The UK gambling sector made an extra £1bn from punters in the year to March, according to new data expected to buoy calls for the chancellor to raise betting taxes in Wednesday’s budget.
Betting companies made £12.6bn from services excluding lotteries in the latest 12-month reporting period, the Gambling Commission revealed on Tuesday, a 9.3% rise on the £11.5bn the industry made during the previous year.
The numbers were inflated by an almost 15% increase in gross gambling yield from online casino players, which rose to £5bn from £4.4bn during the previous period, and is now 55% higher than at the start of the 2020 Covid-19 pandemic.
Online casino games have been criticised for being one of the most addictive forms of gambling available in the UK, leading to calls for a rise in online gaming duty by campaigners including the former prime minister Gordon Brown.

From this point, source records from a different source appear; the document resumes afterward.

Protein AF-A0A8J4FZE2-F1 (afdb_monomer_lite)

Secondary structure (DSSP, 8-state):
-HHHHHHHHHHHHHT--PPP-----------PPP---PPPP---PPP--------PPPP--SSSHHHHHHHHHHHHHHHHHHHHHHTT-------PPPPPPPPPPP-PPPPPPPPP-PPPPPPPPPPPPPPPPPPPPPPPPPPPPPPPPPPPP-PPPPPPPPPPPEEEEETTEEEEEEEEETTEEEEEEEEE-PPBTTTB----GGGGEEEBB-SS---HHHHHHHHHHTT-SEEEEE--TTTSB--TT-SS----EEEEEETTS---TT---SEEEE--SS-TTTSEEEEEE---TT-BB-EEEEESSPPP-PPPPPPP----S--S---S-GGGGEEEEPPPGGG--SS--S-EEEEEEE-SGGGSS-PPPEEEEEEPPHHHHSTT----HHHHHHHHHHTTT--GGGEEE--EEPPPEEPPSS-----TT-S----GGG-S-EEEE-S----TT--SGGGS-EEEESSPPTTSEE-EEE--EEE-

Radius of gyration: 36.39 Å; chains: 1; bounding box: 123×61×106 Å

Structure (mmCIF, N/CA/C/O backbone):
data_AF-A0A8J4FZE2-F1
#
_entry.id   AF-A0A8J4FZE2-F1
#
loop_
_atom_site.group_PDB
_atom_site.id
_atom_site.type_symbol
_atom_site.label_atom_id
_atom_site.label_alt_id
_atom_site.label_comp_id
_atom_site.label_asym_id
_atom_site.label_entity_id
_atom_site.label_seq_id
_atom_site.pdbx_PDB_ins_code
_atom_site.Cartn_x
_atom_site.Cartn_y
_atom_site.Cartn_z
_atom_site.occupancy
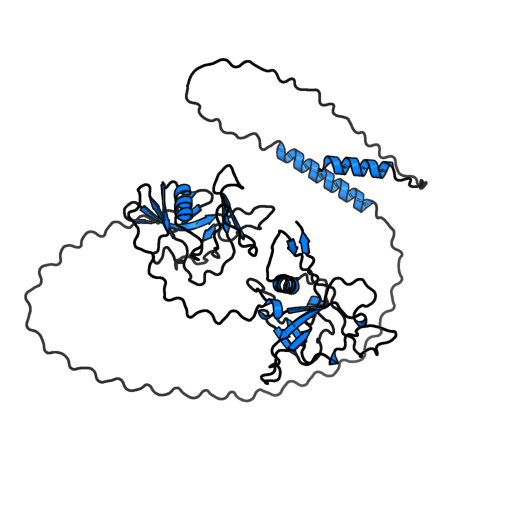_atom_site.B_iso_or_equiv
_atom_site.auth_seq_id
_atom_site.auth_comp_id
_atom_site.auth_asym_id
_atom_site.auth_atom_id
_atom_site.pdbx_PDB_model_num
ATOM 1 N N . MET A 1 1 ? -28.757 13.280 -18.266 1.00 47.09 1 MET A N 1
ATOM 2 C CA . MET A 1 1 ? -29.311 13.092 -16.904 1.00 47.09 1 MET A CA 1
ATOM 3 C C . MET A 1 1 ? -29.762 14.396 -16.243 1.00 47.09 1 MET A C 1
ATOM 5 O O . MET A 1 1 ? -30.858 14.413 -15.702 1.00 47.09 1 MET A O 1
ATOM 9 N N . SER A 1 2 ? -29.016 15.504 -16.331 1.00 40.69 2 SER A N 1
ATOM 10 C CA . SER A 1 2 ? -29.335 16.747 -15.594 1.00 40.69 2 SER A CA 1
ATOM 11 C C . SER A 1 2 ? -30.680 17.405 -15.948 1.00 40.69 2 SER A C 1
ATOM 13 O O . SER A 1 2 ? -31.362 17.906 -15.063 1.00 40.69 2 SER A O 1
ATOM 15 N N . ALA A 1 3 ? -31.123 17.344 -17.210 1.00 49.56 3 ALA A N 1
ATOM 16 C CA . ALA A 1 3 ? -32.437 17.869 -17.606 1.00 49.56 3 ALA A CA 1
ATOM 17 C C . ALA A 1 3 ? -33.612 17.051 -17.028 1.00 49.56 3 ALA A C 1
ATOM 19 O O . ALA A 1 3 ? -34.665 17.605 -16.723 1.00 49.56 3 ALA A O 1
ATOM 20 N N . TYR A 1 4 ? -33.417 15.745 -16.822 1.00 45.22 4 TYR A N 1
ATOM 21 C CA . TYR A 1 4 ? -34.451 14.846 -16.305 1.00 45.22 4 TYR A CA 1
ATOM 22 C C . TYR A 1 4 ? -34.703 15.082 -14.809 1.00 45.22 4 TYR A C 1
ATOM 24 O O . TYR A 1 4 ? -35.847 15.105 -14.367 1.00 45.22 4 TYR A O 1
ATOM 32 N N . ILE A 1 5 ? -33.639 15.361 -14.046 1.00 58.75 5 ILE A N 1
ATOM 33 C CA . ILE A 1 5 ? -33.714 15.691 -12.614 1.00 58.75 5 ILE A CA 1
ATOM 34 C C . ILE A 1 5 ? -34.465 17.015 -12.394 1.00 58.75 5 ILE A C 1
ATOM 36 O O . ILE A 1 5 ? -35.304 17.103 -11.500 1.00 58.75 5 ILE A O 1
ATOM 40 N N . ILE A 1 6 ? -34.232 18.018 -13.249 1.00 62.19 6 ILE A N 1
ATOM 41 C CA . ILE A 1 6 ? -34.908 19.323 -13.166 1.00 62.19 6 ILE A CA 1
ATOM 42 C C . ILE A 1 6 ? -36.412 19.183 -13.448 1.00 62.19 6 ILE A C 1
ATOM 44 O O . ILE A 1 6 ? -37.229 19.720 -12.701 1.00 62.19 6 ILE A O 1
ATOM 48 N N . ILE A 1 7 ? -36.797 18.411 -14.470 1.00 65.19 7 ILE A N 1
ATOM 49 C CA . ILE A 1 7 ? -38.213 18.164 -14.788 1.00 65.19 7 ILE A CA 1
ATOM 50 C C . ILE A 1 7 ? -38.899 17.401 -13.644 1.00 65.19 7 ILE A C 1
ATOM 52 O O . ILE A 1 7 ? -40.017 17.748 -13.255 1.00 65.19 7 ILE A O 1
ATOM 56 N N . HIS A 1 8 ? -38.220 16.426 -13.033 1.00 57.12 8 HIS A N 1
ATOM 57 C CA . HIS A 1 8 ? -38.780 15.675 -11.909 1.00 57.12 8 HIS A CA 1
ATOM 58 C C . HIS A 1 8 ? -38.986 16.537 -10.655 1.00 57.12 8 HIS A C 1
ATOM 60 O O . HIS A 1 8 ? -40.014 16.405 -9.988 1.00 57.12 8 HIS A O 1
ATOM 66 N N . LEU A 1 9 ? -38.056 17.451 -10.357 1.00 54.78 9 LEU A N 1
ATOM 67 C CA . LEU A 1 9 ? -38.161 18.388 -9.231 1.00 54.78 9 LEU A CA 1
ATOM 68 C C . LEU A 1 9 ? -39.304 19.394 -9.419 1.00 54.78 9 LEU A C 1
ATOM 70 O O . LEU A 1 9 ? -40.094 19.595 -8.498 1.00 54.78 9 LEU A O 1
ATOM 74 N N . ILE A 1 10 ? -39.459 19.953 -10.624 1.00 65.88 10 ILE A N 1
ATOM 75 C CA . ILE A 1 10 ? -40.558 20.883 -10.942 1.00 65.88 10 ILE A CA 1
ATOM 76 C C . ILE A 1 10 ? -41.918 20.178 -10.834 1.00 65.88 10 ILE A C 1
ATOM 78 O O . ILE A 1 10 ? -42.877 20.750 -10.318 1.00 65.88 10 ILE A O 1
ATOM 82 N N . THR A 1 11 ? -41.997 18.914 -11.257 1.00 56.75 11 THR A N 1
ATOM 83 C CA . THR A 1 11 ? -43.240 18.130 -11.187 1.00 56.75 11 THR A CA 1
ATOM 84 C C . THR A 1 11 ? -43.616 17.790 -9.739 1.00 56.75 11 THR A C 1
ATOM 86 O O . THR A 1 11 ? -44.794 17.794 -9.390 1.00 56.75 11 THR A O 1
ATOM 89 N N . LYS A 1 12 ? -42.627 17.571 -8.859 1.00 56.88 12 LYS A N 1
ATOM 90 C CA . LYS A 1 12 ? -42.864 17.270 -7.439 1.00 56.88 12 LYS A CA 1
ATOM 91 C C . LYS A 1 12 ? -43.351 18.495 -6.654 1.00 56.88 12 LYS A C 1
ATOM 93 O O . LYS A 1 12 ? -44.240 18.354 -5.823 1.00 56.88 12 LYS A O 1
ATOM 98 N N . ILE A 1 13 ? -42.838 19.686 -6.976 1.00 57.97 13 ILE A N 1
ATOM 99 C CA . ILE A 1 13 ? -43.269 20.960 -6.369 1.00 57.97 13 ILE A CA 1
ATOM 100 C C . ILE A 1 13 ? -44.703 21.321 -6.785 1.00 57.97 13 ILE A C 1
ATOM 102 O O . ILE A 1 13 ? -45.462 21.869 -5.991 1.00 57.97 13 ILE A O 1
ATOM 106 N N . LYS A 1 14 ? -45.113 20.974 -8.012 1.00 55.66 14 LYS A N 1
ATOM 107 C CA . LYS A 1 14 ? -46.475 21.241 -8.502 1.00 55.66 14 LYS A CA 1
ATOM 108 C C . LYS A 1 14 ? -47.557 20.375 -7.841 1.00 55.66 14 LYS A C 1
ATOM 110 O O . LYS A 1 14 ? -48.719 20.764 -7.867 1.00 55.66 14 LYS A O 1
ATOM 115 N N . ASN A 1 15 ? -47.178 19.235 -7.259 1.00 51.78 15 ASN A N 1
ATOM 116 C CA . ASN A 1 15 ? -48.106 18.251 -6.689 1.00 51.78 15 ASN A CA 1
ATOM 117 C C . ASN A 1 15 ? -48.155 18.252 -5.151 1.00 51.78 15 ASN A C 1
ATOM 119 O O . ASN A 1 15 ? -48.942 17.510 -4.567 1.00 51.78 15 ASN A O 1
ATOM 123 N N . SER A 1 16 ? -47.342 19.065 -4.472 1.00 42.91 16 SER A N 1
ATOM 124 C CA . SER A 1 16 ? -47.432 19.232 -3.021 1.00 42.91 16 SER A CA 1
ATOM 125 C C . SER A 1 16 ? -48.521 20.248 -2.666 1.00 42.91 16 SER A C 1
ATOM 127 O O . SER A 1 16 ? -48.307 21.454 -2.769 1.00 42.91 16 SER A O 1
ATOM 129 N N . ASN A 1 17 ? -49.683 19.752 -2.228 1.00 42.00 17 ASN A N 1
ATOM 130 C CA . ASN A 1 17 ? -50.718 20.540 -1.553 1.00 42.00 17 ASN A CA 1
ATOM 131 C C . ASN A 1 17 ? -50.178 21.044 -0.206 1.00 42.00 17 ASN A C 1
ATOM 133 O O . ASN A 1 17 ? -50.289 20.359 0.810 1.00 42.00 17 ASN A O 1
ATOM 137 N N . VAL A 1 18 ? -49.577 22.233 -0.199 1.00 42.72 18 VAL A N 1
ATOM 138 C CA . VAL A 1 18 ? -49.216 22.951 1.029 1.00 42.72 18 VAL A CA 1
ATOM 139 C C . VAL A 1 18 ? -50.287 24.019 1.284 1.00 42.72 18 VAL A C 1
ATOM 141 O O . VAL A 1 18 ? -50.556 24.818 0.384 1.00 42.72 18 VAL A O 1
ATOM 144 N N . PRO A 1 19 ? -50.931 24.048 2.465 1.00 36.62 19 PRO A N 1
ATOM 145 C CA . PRO A 1 19 ? -51.942 25.051 2.781 1.00 36.62 19 PRO A CA 1
ATOM 146 C C . PRO A 1 19 ? -51.318 26.449 2.884 1.00 36.62 19 PRO A C 1
ATOM 148 O O . PRO A 1 19 ? -50.229 26.634 3.425 1.00 36.62 19 PRO A O 1
ATOM 151 N N . ALA A 1 20 ? -52.029 27.433 2.335 1.00 34.50 20 ALA A N 1
ATOM 152 C CA . ALA A 1 20 ? -51.605 28.821 2.240 1.00 34.50 20 ALA A CA 1
ATOM 153 C C . ALA A 1 20 ? -51.372 29.455 3.624 1.00 34.50 20 ALA A C 1
ATOM 155 O O . ALA A 1 20 ? -52.314 29.635 4.396 1.00 34.50 20 ALA A O 1
ATOM 156 N N . LEU A 1 21 ? -50.132 29.865 3.909 1.00 30.75 21 LEU A N 1
ATOM 157 C CA . LEU A 1 21 ? -49.855 30.851 4.952 1.00 30.75 21 LEU A CA 1
ATOM 158 C C . LEU A 1 21 ? -50.154 32.250 4.397 1.00 30.75 21 LEU A C 1
ATOM 160 O O . LEU A 1 21 ? -49.485 32.733 3.483 1.00 30.75 21 LEU A O 1
ATOM 164 N N . HIS A 1 22 ? -51.162 32.905 4.970 1.00 40.69 22 HIS A N 1
ATOM 165 C CA . HIS A 1 22 ? -51.411 34.330 4.787 1.00 40.69 22 HIS A CA 1
ATOM 166 C C . HIS A 1 22 ? -50.302 35.135 5.478 1.00 40.69 22 HIS A C 1
ATOM 168 O O . HIS A 1 22 ? -50.285 35.275 6.697 1.00 40.69 22 HIS A O 1
ATOM 174 N N . GLY A 1 23 ? -49.387 35.687 4.685 1.00 35.47 23 GLY A N 1
ATOM 175 C CA . GLY A 1 23 ? -48.387 36.649 5.133 1.00 35.47 23 GLY A CA 1
ATOM 176 C C . GLY A 1 23 ? -47.869 37.449 3.945 1.00 35.47 23 GLY A C 1
ATOM 177 O O . GLY A 1 23 ? -47.452 36.886 2.938 1.00 35.47 23 GLY A O 1
ATOM 178 N N . THR A 1 24 ? -47.959 38.770 4.033 1.00 43.31 24 THR A N 1
ATOM 179 C CA . THR A 1 24 ? -47.563 39.747 3.011 1.00 43.31 24 THR A CA 1
ATOM 180 C C . THR A 1 24 ? -46.093 39.591 2.603 1.00 43.31 24 THR A C 1
ATOM 182 O O . THR A 1 24 ? -45.199 39.929 3.373 1.00 43.31 24 THR A O 1
ATOM 185 N N . VAL A 1 25 ? -45.843 39.136 1.371 1.00 32.97 25 VAL A N 1
ATOM 186 C CA . VAL A 1 25 ? -44.513 39.124 0.729 1.00 32.97 25 VAL A CA 1
ATOM 187 C C . VAL A 1 25 ? -44.474 40.210 -0.358 1.00 32.97 25 VAL A C 1
ATOM 189 O O . VAL A 1 25 ? -45.438 40.331 -1.124 1.00 32.97 25 VAL A O 1
ATOM 192 N N . PRO A 1 26 ? -43.400 41.017 -0.470 1.00 34.34 26 PRO A N 1
ATOM 193 C CA . PRO A 1 26 ? -43.291 42.030 -1.515 1.00 34.34 26 PRO A CA 1
ATOM 194 C C . PRO A 1 26 ? -43.185 41.385 -2.906 1.00 34.34 26 PRO A C 1
ATOM 196 O O . PRO A 1 26 ? -42.394 40.471 -3.138 1.00 34.34 26 PRO A O 1
ATOM 199 N N . LYS A 1 27 ? -43.985 41.884 -3.857 1.00 31.02 27 LYS A N 1
ATOM 200 C CA . LYS A 1 27 ? -43.956 41.481 -5.272 1.00 31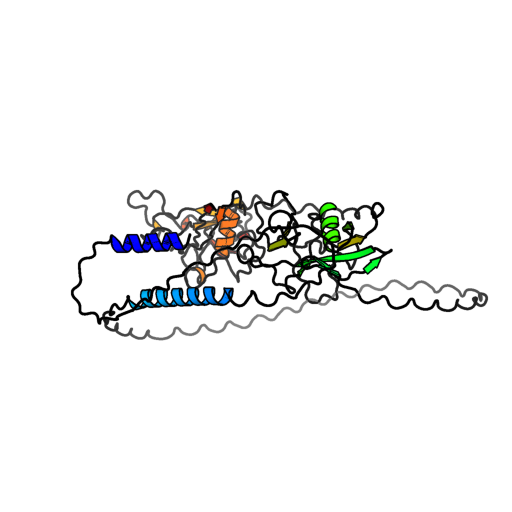.02 27 LYS A CA 1
ATOM 201 C C . LYS A 1 27 ? -42.604 41.839 -5.900 1.00 31.02 27 LYS A C 1
ATOM 203 O O . LYS A 1 27 ? -42.411 42.966 -6.347 1.00 31.02 27 LYS A O 1
ATOM 208 N N . VAL A 1 28 ? -41.695 40.872 -6.008 1.00 31.45 28 VAL A N 1
ATOM 209 C CA . VAL A 1 28 ? -40.531 40.972 -6.899 1.00 31.45 28 VAL A CA 1
ATOM 210 C C . VAL A 1 28 ? -40.945 40.453 -8.276 1.00 31.45 28 VAL A C 1
ATOM 212 O O . VAL A 1 28 ? -41.135 39.257 -8.486 1.00 31.45 28 VAL A O 1
ATOM 215 N N . LEU A 1 29 ? -41.145 41.374 -9.219 1.00 27.67 29 LEU A N 1
ATOM 216 C CA . LEU A 1 29 ? -41.547 41.072 -10.591 1.00 27.67 29 LEU A CA 1
ATOM 217 C C . LEU A 1 29 ? -40.309 40.686 -11.424 1.00 27.67 29 LEU A C 1
ATOM 219 O O . LEU A 1 29 ? -39.621 41.554 -11.958 1.00 27.67 29 LEU A O 1
ATOM 223 N N . ILE A 1 30 ? -40.013 39.391 -11.561 1.00 31.23 30 ILE A N 1
ATOM 224 C CA . ILE A 1 30 ? -38.952 38.913 -12.464 1.00 31.23 30 ILE A CA 1
ATOM 225 C C . ILE A 1 30 ? -39.551 38.698 -13.862 1.00 31.23 30 ILE A C 1
ATOM 227 O O . ILE A 1 30 ? -40.281 37.738 -14.103 1.00 31.23 30 ILE A O 1
ATOM 231 N N . ARG A 1 31 ? -39.254 39.601 -14.808 1.00 26.97 31 ARG A N 1
ATOM 232 C CA . ARG A 1 31 ? -39.576 39.420 -16.235 1.00 26.97 31 ARG A CA 1
ATOM 233 C C . ARG A 1 31 ? -38.568 38.463 -16.878 1.00 26.97 31 ARG A C 1
ATOM 235 O O . ARG A 1 31 ? -37.440 38.860 -17.157 1.00 26.97 31 ARG A O 1
ATOM 242 N N . PHE A 1 32 ? -38.993 37.246 -17.207 1.00 28.19 32 PHE A N 1
ATOM 243 C CA . PHE A 1 32 ? -38.261 36.392 -18.145 1.00 28.19 32 PHE A CA 1
ATOM 244 C C . PHE A 1 32 ? -38.590 36.807 -19.585 1.00 28.19 32 PHE A C 1
ATOM 246 O O . PHE A 1 32 ? -39.735 36.704 -20.022 1.00 28.19 32 PHE A O 1
ATOM 253 N N . ARG A 1 33 ? -37.589 37.276 -20.341 1.00 28.48 33 ARG A N 1
ATOM 254 C CA . ARG A 1 33 ? -37.687 37.353 -21.805 1.00 28.48 33 ARG A CA 1
ATOM 255 C C . ARG A 1 33 ? -37.328 35.984 -22.382 1.00 28.48 33 ARG A C 1
ATOM 257 O O . ARG A 1 33 ? -36.195 35.538 -22.241 1.00 28.48 33 ARG A O 1
ATOM 264 N N . TYR A 1 34 ? -38.287 35.341 -23.042 1.00 28.19 34 TYR A N 1
ATOM 265 C CA . TYR A 1 34 ? -38.029 34.191 -23.905 1.00 28.19 34 TYR A CA 1
ATOM 266 C C . TYR A 1 34 ? -37.210 34.650 -25.119 1.00 28.19 34 TYR A C 1
ATOM 268 O O . TYR A 1 34 ? -37.648 35.525 -25.864 1.00 28.19 34 TYR A O 1
ATOM 276 N N . ILE A 1 35 ? -36.025 34.070 -25.317 1.00 30.12 35 ILE A N 1
ATOM 277 C CA . ILE A 1 35 ? -35.267 34.203 -26.565 1.00 30.12 35 ILE A CA 1
ATOM 278 C C . ILE A 1 35 ? -35.692 33.045 -27.468 1.00 30.12 35 ILE A C 1
ATOM 280 O O . ILE A 1 35 ? -35.357 31.889 -27.217 1.00 30.12 35 ILE A O 1
ATOM 284 N N . THR A 1 36 ? -36.457 33.360 -28.509 1.00 32.28 36 THR A N 1
ATOM 285 C CA . THR A 1 36 ? -36.836 32.435 -29.578 1.00 32.28 36 THR A CA 1
ATOM 286 C C . THR A 1 36 ? -35.635 32.223 -30.500 1.00 32.28 36 THR A C 1
ATOM 288 O O . THR A 1 36 ? -35.253 33.119 -31.252 1.00 32.28 36 THR A O 1
ATOM 291 N N . LEU A 1 37 ? -35.023 31.038 -30.453 1.00 31.25 37 LEU A N 1
ATOM 292 C CA . LEU A 1 37 ? -34.014 30.614 -31.427 1.00 31.25 37 LEU A CA 1
ATOM 293 C C . LEU A 1 37 ? -34.722 30.221 -32.732 1.00 31.25 37 LEU A C 1
ATOM 295 O O . LEU A 1 37 ? -35.290 29.137 -32.844 1.00 31.25 37 LEU A O 1
ATOM 299 N N . THR A 1 38 ? -34.717 31.129 -33.707 1.00 33.69 38 THR A N 1
ATOM 300 C CA . THR A 1 38 ? -35.121 30.852 -35.092 1.00 33.69 38 THR A CA 1
ATOM 301 C C . THR A 1 38 ? -33.976 30.176 -35.849 1.00 33.69 38 THR A C 1
ATOM 303 O O . THR A 1 38 ? -32.802 30.476 -35.640 1.00 33.69 38 THR A O 1
ATOM 306 N N . GLY A 1 39 ? -34.341 29.189 -36.670 1.00 33.72 39 GLY A N 1
ATOM 307 C CA . GLY A 1 39 ? -33.447 28.166 -37.199 1.00 33.72 39 GLY A CA 1
ATOM 308 C C . GLY A 1 39 ? -32.435 28.622 -38.250 1.00 33.72 39 GLY A C 1
ATOM 309 O O . GLY A 1 39 ? -32.677 29.528 -39.044 1.00 33.72 39 GLY A O 1
ATOM 310 N N . ALA A 1 40 ? -31.319 27.894 -38.301 1.00 30.00 40 ALA A N 1
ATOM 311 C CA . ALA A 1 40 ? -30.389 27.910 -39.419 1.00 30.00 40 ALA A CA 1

Iain Duncan Smith, chair of a cross-parliamentary group examining gambling harm, said gambling companies were making “vast and growing profits”.
“Uniquely, gambling companies make their profits through highly addictive products, often from our most deprived communities,” he said. “It is abundantly clear that more addictive forms of gambling like online casinos and machines in adult gaming centres should be taxed at a higher level to pay for the many social ills that they cause.”
Meg Hillier, the chair of parliament’s Treasury committee, which has been examining gambling taxes, said: “We believe that addictive online betting should face higher taxes than forms of gambling with cultural benefits, such as horse racing and bingo halls.
“It’s important that the government does not cave in to … industry scaremongering [about higher gambling taxes causing job losses]. Unfortunately, the fact that we are told the existence of gambling firms is on a financial knife-edge, while they simultaneously plough billions into advertising, does not come as a surprise.”
The gambling industry has been lobbying the Treasury in an apparent effort to persuade Rachael Reeves to shy away from announcing large rises in a range of betting duties during her set-piece speech to the Commons on Wednesday.
The industry has the backing of some powerful supporters, with the Sun running a campaign called Save Our Bets. Last week, the tabloid reported that Joanne Whittaker, the chief executive of the bookmaking chain Betfred, had argued that even a modest increase to machine games duty – levied on machines located in premises that give cash prizes such as slot and quiz machines – would have a “devastating impact” and significantly cut the industry’s tax contribution, rather than contribute more revenue to the Treasury.
Betfred has said it would close all 1,287 of its high street betting shops if Reeves raised taxes on the gambling industry. Evoke, the company behind William Hill, also said last month it was considering closing up to 200 betting shops if the chancellor raised taxes on the sector.
after newsletter promotion
Elsewhere in the data, adult gaming centres (AGCs) reported that their winnings rose by 10% during the 12 months to March, with the industry making £682.9m from its customers, up from £623.3m.
AGCs have attracted the attention of some anti-gambling campaign groups because they appear to target poorer areas of the country and have been criticised for failing to help problem gamblers self-exclude. The number of AGCs fell slightly during the year from 1,451 to 1,415, while the total number of premises – which include betting shops, bingo halls and casinos – edged down from 8,328 to 8,234.
The Betting and Gaming Council warned that the regulator’s latest figures masked “a mixed picture” in the sector, where high street operations such as betting shops had reported more than 30 closures during the current quarter.
A spokesperson for the industry body said: “These statistics also do not capture recent regulatory changes, which will have a major impact on growth and jobs, including a new £100m levy to fund research, prevention and treatment to tackle problem gambling and gambling related harm, and new financial vulnerability checks introduced in February.
“BGC members generate £6.8bn for the economy, contribute over £4bn in tax and support 109,000 jobs, while sustaining local economies and sports. Ministers should take care in the budget not to impose measures that weaken the regulated sector and strengthen the unsafe, unregulated gambling black market, which pays no tax and offers none of the protections that exist in the regulated sector.”